Just saying "space marines" in a work isn't trademark infringement. You have to be using it as a trademark. If Blizzard started calling their game Space Marines instead of Starcraft, they'd have a problem. But there's no reason they can't refer to 'space marines' within the game, just like there is no reason you can't refer to 'space marines' in a novel.

And yes, generally a trademark owner has to enforce or defend their rights or risk losing them.

GW does not have a slam dunk here. I think it would survive Summary Judgment if they filed an infringement claim. If a representative of GW came into my office with this one, I'd tell them they had enough that I could file a complaint for trademark infringement with on a good-faith basis. I'd also tell them they're going to have a hard time on likelihood of confusion and that it might be a PR problem for them.


----------



## ThinkerX (Feb 7, 2013)

Hmmm...if I'm following Steerpikes argument here, then this would be safe:

TITLE: 'SPACE BATTLE FOR PLANET YX'

with occasional mention of 'space marines' and 'x-wing fighters' in the text, especially if tweaked from the original (female space marines, and X wing fighters with a crew of ten and rotary gun turrents)

NOT SAFE:

TITLE: 'SPACE MARINES AND X WING FIGHTERS DUEL FOR PLANET YX'


----------



## Zero Angel (Feb 7, 2013)

ThinkerX said:


> Hmmm...if I'm following Steerpikes argument here, then this would be safe:
> 
> TITLE: 'SPACE BATTLE FOR PLANET YX'
> 
> ...



I think the gray area is when people start talking about "that cool book with the x-wings and space marines". But I just wonder about using those images for advertising. I'm not a lawyer, but I would think using those things in advertising would make it infringement / count as a commercial use.


----------



## Kevin O. McLaughlin (Feb 8, 2013)

"Space Marine" is  set of words describing an well known thing. It's a little like trying to trademark the word "werewolf" and then saying no one can ever use "werewolf" in the title of a book again. (And yes, I am aware that such abuses of the system have been attempted before.) Like "werewolf", "space marine" is a long existing fictional thing with a common definition.

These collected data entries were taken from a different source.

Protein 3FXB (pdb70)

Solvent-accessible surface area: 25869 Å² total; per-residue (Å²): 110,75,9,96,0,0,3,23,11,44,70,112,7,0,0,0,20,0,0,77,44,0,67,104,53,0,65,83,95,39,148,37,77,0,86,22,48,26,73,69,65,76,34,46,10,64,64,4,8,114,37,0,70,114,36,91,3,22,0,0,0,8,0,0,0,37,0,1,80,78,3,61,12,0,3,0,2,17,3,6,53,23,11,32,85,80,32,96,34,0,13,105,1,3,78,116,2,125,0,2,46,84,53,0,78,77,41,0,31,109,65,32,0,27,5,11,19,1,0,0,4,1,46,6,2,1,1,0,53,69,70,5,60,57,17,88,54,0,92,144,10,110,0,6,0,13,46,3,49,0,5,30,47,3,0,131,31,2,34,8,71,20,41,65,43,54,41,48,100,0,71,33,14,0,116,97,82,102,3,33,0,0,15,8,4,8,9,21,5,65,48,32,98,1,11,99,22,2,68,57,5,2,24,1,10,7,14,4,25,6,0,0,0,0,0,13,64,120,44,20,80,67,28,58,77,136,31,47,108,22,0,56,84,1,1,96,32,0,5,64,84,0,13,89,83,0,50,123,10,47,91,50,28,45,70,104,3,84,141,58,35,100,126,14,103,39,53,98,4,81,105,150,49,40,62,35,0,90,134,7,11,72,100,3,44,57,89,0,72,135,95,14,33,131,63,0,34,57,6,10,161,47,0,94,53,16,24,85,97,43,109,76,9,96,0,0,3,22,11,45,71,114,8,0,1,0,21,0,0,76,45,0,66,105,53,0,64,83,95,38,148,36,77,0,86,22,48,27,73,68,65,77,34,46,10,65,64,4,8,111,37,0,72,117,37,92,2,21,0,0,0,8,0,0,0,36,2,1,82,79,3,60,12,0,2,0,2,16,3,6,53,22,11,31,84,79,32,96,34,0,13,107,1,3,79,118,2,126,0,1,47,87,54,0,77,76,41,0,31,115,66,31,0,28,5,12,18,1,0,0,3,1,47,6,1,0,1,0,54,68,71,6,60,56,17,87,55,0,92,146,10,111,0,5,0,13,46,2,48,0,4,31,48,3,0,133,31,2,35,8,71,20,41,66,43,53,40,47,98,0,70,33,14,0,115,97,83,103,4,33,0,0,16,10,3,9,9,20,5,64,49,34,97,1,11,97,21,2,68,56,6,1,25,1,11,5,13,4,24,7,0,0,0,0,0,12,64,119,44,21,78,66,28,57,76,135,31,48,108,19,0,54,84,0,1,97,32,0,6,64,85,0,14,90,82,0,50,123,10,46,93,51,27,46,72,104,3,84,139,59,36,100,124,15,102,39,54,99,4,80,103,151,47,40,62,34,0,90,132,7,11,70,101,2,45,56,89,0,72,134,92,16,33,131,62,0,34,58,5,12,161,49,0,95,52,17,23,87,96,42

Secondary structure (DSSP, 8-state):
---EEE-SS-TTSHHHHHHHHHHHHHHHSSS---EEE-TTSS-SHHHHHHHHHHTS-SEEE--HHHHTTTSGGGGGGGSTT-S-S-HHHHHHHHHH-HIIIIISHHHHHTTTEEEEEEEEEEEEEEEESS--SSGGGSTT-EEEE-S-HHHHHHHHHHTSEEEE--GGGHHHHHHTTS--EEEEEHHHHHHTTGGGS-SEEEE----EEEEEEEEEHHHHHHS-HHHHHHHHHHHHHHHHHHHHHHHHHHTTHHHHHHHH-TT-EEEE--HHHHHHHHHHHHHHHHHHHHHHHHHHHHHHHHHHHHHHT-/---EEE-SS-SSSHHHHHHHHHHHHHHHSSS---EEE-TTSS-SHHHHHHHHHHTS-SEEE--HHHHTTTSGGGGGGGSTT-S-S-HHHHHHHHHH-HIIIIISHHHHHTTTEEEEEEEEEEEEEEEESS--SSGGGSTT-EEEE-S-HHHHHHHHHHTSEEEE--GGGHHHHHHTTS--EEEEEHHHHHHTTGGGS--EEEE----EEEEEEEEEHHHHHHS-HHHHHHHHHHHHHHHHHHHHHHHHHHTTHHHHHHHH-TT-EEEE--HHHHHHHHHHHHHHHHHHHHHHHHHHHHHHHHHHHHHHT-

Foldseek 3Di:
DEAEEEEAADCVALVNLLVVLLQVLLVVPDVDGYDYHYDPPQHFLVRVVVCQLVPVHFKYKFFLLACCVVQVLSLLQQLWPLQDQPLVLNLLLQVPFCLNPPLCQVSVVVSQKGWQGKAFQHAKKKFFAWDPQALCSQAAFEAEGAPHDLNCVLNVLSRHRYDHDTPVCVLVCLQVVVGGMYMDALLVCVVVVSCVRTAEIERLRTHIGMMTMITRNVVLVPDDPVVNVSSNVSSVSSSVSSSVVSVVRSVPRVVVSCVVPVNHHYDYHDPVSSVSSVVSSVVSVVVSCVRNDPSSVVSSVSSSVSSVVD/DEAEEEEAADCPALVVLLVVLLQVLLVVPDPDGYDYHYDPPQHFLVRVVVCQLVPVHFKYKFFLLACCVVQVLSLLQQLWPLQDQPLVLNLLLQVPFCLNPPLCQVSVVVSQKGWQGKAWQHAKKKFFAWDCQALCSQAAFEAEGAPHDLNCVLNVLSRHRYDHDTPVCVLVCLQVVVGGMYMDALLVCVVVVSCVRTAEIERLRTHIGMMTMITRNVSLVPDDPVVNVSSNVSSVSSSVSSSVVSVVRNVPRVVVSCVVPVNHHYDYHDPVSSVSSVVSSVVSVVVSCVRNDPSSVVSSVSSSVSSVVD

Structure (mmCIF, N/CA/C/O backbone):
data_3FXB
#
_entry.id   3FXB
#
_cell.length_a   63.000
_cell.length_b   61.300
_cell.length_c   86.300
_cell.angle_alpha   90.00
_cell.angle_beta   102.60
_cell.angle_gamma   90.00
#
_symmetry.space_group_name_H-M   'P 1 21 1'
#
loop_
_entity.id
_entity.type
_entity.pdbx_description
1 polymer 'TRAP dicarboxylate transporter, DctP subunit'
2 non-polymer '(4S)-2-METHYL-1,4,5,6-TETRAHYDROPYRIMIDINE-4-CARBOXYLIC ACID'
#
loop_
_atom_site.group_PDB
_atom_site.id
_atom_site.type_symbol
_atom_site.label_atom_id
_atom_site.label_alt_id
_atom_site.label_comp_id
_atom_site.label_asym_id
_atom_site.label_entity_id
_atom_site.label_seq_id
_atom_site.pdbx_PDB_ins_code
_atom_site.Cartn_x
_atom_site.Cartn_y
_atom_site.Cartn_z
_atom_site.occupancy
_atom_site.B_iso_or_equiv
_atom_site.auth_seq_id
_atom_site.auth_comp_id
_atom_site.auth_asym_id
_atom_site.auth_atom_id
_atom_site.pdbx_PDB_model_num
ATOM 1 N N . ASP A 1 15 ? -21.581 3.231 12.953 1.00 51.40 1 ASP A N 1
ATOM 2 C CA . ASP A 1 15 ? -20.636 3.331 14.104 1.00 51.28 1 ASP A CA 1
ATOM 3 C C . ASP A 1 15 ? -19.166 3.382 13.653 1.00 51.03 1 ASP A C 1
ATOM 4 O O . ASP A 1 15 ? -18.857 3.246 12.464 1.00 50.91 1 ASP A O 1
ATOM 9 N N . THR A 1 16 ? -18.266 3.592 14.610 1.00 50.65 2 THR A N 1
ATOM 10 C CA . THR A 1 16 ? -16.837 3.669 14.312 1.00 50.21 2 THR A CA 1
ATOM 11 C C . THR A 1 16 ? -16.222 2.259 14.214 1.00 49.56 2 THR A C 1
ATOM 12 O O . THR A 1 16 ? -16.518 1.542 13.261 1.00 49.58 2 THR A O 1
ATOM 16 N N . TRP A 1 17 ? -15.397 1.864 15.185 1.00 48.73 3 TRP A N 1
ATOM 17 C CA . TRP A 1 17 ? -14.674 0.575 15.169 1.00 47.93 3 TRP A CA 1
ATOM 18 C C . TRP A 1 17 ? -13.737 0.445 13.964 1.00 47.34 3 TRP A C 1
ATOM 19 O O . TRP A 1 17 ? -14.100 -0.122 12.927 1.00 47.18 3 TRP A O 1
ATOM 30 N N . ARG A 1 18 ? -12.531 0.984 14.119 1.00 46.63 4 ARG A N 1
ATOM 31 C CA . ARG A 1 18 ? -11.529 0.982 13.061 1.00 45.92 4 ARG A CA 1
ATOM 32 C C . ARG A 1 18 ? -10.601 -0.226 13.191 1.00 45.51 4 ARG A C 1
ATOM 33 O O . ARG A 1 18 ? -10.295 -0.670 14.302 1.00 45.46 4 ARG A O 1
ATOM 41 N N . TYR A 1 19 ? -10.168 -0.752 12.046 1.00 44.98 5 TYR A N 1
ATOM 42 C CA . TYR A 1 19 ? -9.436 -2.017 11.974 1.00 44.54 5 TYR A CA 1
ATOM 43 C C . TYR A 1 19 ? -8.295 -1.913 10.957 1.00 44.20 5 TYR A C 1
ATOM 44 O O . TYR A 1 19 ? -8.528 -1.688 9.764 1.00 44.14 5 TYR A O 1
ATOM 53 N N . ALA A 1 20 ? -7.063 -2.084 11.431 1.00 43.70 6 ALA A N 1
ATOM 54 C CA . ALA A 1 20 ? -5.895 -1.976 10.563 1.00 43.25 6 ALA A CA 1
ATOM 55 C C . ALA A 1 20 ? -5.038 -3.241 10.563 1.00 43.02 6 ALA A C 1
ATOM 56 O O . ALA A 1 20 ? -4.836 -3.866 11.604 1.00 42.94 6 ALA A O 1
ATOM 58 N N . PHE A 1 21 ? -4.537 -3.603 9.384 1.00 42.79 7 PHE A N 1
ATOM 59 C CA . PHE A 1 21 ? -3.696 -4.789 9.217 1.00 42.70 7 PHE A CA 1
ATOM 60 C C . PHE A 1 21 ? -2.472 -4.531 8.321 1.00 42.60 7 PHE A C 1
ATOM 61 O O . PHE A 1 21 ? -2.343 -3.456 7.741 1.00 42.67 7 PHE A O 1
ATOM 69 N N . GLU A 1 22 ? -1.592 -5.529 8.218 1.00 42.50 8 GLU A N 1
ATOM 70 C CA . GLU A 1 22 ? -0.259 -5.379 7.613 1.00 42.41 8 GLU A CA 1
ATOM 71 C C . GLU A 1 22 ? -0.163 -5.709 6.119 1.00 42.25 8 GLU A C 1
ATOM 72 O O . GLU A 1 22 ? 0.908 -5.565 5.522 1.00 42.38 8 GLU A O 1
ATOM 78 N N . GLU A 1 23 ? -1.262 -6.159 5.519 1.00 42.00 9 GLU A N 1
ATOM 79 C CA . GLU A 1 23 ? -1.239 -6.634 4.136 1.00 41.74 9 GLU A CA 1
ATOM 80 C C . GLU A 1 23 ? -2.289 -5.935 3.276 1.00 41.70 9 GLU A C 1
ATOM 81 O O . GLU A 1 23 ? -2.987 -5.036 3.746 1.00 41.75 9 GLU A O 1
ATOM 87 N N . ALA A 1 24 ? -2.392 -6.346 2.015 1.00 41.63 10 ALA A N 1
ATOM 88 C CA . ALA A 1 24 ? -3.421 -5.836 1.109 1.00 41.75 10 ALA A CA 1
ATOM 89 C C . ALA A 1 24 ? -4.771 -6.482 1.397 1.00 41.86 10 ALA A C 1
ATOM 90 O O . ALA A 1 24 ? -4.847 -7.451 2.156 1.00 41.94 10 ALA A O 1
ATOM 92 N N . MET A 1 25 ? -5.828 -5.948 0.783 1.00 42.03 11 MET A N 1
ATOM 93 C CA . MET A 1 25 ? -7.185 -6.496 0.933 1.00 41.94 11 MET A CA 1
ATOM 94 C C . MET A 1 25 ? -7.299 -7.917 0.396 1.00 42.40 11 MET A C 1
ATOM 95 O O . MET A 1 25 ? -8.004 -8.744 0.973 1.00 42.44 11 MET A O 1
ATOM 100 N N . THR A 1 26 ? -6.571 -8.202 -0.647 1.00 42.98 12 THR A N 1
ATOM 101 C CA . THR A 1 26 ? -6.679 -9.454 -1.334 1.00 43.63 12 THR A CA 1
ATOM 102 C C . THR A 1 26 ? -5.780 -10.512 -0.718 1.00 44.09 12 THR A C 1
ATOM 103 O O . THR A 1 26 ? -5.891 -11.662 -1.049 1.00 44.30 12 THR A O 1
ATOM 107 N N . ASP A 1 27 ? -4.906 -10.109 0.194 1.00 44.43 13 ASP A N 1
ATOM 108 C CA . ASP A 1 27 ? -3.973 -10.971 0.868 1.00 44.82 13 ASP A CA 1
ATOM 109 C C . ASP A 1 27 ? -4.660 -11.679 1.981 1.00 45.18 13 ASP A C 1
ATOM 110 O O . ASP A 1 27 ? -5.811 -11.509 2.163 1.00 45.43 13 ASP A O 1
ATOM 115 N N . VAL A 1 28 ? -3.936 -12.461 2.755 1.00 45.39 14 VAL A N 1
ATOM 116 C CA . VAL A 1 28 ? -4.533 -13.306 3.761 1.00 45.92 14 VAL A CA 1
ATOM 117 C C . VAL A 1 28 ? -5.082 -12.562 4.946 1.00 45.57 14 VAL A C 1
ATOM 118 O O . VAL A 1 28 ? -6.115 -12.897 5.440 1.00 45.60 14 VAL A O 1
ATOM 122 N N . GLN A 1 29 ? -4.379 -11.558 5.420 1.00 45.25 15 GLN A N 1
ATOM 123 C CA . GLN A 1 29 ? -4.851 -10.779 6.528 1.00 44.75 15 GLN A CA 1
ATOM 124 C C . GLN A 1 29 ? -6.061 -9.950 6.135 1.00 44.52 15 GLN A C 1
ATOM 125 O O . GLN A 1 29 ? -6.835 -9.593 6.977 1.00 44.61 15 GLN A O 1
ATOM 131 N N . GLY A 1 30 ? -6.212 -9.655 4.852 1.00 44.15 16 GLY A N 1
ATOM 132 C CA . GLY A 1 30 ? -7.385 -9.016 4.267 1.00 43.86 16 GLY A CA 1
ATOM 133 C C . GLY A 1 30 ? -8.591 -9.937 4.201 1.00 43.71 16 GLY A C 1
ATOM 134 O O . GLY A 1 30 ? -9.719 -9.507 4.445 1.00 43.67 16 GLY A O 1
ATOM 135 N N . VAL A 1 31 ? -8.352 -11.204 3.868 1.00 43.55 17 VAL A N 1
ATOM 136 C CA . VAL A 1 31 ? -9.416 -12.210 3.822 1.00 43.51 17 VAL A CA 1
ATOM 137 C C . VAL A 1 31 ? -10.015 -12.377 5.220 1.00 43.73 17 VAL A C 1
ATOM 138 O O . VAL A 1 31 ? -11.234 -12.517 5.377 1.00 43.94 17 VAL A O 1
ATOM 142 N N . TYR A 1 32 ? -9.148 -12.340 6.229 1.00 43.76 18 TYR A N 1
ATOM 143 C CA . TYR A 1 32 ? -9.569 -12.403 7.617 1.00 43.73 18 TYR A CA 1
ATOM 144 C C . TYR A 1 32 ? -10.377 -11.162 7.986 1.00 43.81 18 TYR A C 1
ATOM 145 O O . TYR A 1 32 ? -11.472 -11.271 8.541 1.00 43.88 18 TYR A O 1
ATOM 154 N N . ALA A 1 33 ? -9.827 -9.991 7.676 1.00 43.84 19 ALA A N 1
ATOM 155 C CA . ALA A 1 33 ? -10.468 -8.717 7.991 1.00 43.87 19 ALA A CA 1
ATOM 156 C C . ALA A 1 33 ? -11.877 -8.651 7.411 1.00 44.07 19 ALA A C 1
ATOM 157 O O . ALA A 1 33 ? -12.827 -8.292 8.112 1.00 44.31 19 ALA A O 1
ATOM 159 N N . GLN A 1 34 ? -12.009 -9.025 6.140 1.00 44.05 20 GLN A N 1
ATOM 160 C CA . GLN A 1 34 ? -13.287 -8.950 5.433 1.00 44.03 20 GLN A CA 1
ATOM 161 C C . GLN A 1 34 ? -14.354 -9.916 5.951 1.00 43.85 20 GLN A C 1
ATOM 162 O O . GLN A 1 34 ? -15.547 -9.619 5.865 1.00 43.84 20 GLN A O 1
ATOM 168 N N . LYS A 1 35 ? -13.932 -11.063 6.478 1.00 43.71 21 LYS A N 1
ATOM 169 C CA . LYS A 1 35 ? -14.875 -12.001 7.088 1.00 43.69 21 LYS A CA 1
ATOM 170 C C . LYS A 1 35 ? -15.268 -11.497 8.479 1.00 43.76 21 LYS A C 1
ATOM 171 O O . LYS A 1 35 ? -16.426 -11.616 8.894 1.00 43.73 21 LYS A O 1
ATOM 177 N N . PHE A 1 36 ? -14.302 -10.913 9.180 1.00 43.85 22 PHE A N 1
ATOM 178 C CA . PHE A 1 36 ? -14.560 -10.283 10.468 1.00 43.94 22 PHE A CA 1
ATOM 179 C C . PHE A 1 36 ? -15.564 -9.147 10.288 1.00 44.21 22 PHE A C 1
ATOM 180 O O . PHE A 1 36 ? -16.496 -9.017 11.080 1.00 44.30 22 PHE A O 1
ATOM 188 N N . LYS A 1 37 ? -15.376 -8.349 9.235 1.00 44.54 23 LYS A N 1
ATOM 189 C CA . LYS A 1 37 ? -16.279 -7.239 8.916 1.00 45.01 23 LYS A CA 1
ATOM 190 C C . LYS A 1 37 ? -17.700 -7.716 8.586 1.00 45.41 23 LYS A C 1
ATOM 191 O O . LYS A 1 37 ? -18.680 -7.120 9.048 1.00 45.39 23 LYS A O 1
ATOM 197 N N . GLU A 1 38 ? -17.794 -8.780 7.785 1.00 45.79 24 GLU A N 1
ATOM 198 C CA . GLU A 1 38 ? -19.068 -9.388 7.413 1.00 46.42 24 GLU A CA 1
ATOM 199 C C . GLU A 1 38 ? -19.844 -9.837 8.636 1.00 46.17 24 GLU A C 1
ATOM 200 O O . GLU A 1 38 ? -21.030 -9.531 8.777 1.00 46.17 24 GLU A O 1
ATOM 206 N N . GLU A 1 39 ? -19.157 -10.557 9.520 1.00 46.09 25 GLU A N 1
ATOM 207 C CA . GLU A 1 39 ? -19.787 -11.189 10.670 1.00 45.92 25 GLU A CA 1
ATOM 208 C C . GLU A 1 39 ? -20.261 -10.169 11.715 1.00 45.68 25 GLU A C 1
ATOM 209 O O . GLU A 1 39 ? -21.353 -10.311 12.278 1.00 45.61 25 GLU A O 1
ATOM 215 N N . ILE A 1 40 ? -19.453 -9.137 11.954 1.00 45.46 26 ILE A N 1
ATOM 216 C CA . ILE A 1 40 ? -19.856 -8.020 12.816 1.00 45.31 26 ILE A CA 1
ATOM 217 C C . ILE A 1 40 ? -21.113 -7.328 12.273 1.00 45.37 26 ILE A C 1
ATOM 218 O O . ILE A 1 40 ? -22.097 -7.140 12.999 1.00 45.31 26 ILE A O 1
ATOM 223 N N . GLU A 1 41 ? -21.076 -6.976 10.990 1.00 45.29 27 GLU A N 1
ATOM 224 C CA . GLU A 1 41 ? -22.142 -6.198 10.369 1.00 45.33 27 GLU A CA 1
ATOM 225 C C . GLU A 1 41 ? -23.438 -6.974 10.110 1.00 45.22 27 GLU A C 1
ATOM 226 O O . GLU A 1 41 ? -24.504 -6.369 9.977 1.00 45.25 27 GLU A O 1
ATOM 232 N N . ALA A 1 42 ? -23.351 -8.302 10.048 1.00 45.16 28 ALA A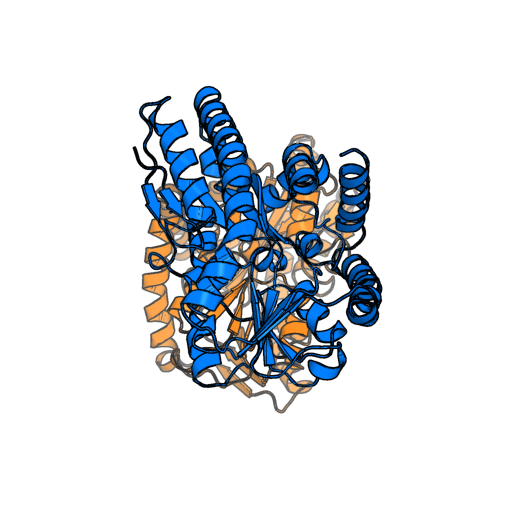 N 1
ATOM 233 C CA . ALA A 1 42 ? -24.534 -9.133 9.795 1.00 45.05 28 ALA A CA 1
ATOM 234 C C . ALA A 1 42 ? -25.331 -9.413 11.066 1.00 45.04 28 ALA A C 1
ATOM 235 O O . ALA A 1 42 ? -26.485 -9.841 10.995 1.00 45.03 28 ALA A O 1
ATOM 237 N N . ASN A 1 43 ? -24.716 -9.159 12.220 1.00 45.05 29 ASN A N 1
ATOM 238 C CA . ASN A 1 43 ? -25.310 -9.502 13.512 1.00 44.95 29 ASN A CA 1
ATOM 239 C C . ASN A 1 43 ? -25.430 -8.332 14.496 1.00 45.10 29 ASN A C 1
ATOM 240 O O . ASN A 1 43 ? -25.633 -8.545 15.697 1.00 45.13 29 ASN A O 1
ATOM 245 N N . SER A 1 44 ? -25.303 -7.105 13.989 1.00 45.18 30 SER A N 1
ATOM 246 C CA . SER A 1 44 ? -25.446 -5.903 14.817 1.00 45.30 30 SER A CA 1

Trademarks stop working when they become terms in common use: which is why Xerox and Kleenex work so hard to keep their brand names from becoming a common term. Trademarks of words with an already existing common meaning are dead at registration - they're indefensible for the same reason that "zipper", "thermos", and "aspirin" are - the words become common use.

They can register the trademark. But they're not going to be able to defend it.

(In other news - after Doctorow, Scalzi, Stross, the EFF, and a few other people hopped on board denouncing Games Workshop in a massive blog and twitter beatdown, Amazon restored the book. It seems to be selling VERY well right now. Better than any of the Games Workshop space marine novels, which has a certain poetic justice to it...)


----------



## Steerpike (Feb 8, 2013)

Kevin, you are leaving out one of the most important factors, which is the nature of goods or services. "Apple" is a common word describing a fruit and would not be protectable as a trademark for apples. It works perfectly well and gets a good deal of protection in relation to computers. Likewise, with "Space Marine," it can be protected in relation to something like RPGs (which GW has also sought to do), and it certainly isn't a generic term for books. The questions I have about it relate to whether GW has actually used it as a trade mark in relation to fiction, and also whether there is any likelihood of confusion between GW's books and the book in question in the current dispute. As to the latter, I'd say no.

Also, keep in mind that a registered trademark carries a presumption of validity in court, and after five years of consecutive use can be incontestible.


----------



## Kevin O. McLaughlin (Feb 8, 2013)

Steerpike said:


> Also, keep in mind that a registered trademark carries a presumption of validity in court, and after five years of consecutive use can be incontestible.



Except on the basis that it was or has become a generic term.

With hundreds of examples of generic use stretching back over 80 years, I think that it's about as easy to defend this copyright as it would be to defend "dragon", "werewolf", or "vampire".

A company can trademark the word werewolf; but they would have a very, very hard time defending that trademark because it has an generic meaning which predates the trademark use.

(This is my rough understanding, mind; I'm very good with copyright law, so-so with trademark law, and useless when it comes to patents. )


----------



## Steerpike (Feb 8, 2013)

Kevin - yes, genericism kills the mark, with the caveat that it has to be generic for the goods and services at hand. I could register the mark "werewolf" for, say, cell phone services with no problem whatsoever. Its generic meaning bears no relation to my use of it as a cell phone carrier. If I tried to register it to sell werewolves, I'd have a big problem 

Patents are where I'm best. Probably makes up 80% of what I do. So if you have questions...


----------



## ThinkerX (Feb 8, 2013)

> Patents are where I'm best. Probably makes up 80% of what I do. So if you have questions...



My understanding is that glaciers move faster than patents. 

Unless a lot of (major corporate) loot is involved....


----------



## Steerpike (Feb 8, 2013)

With a patent you're looking at around 2 years to the first office action, and 3 to 4 years to get it issued (sometimes more). Corporate money doesn't actually help the process. You can request expedited examination if you pay for it and meet the requirements, but generally whether you're Apple or a guy in his garage, your patent application goes into the queue at the patent office and is examined in the order received.


----------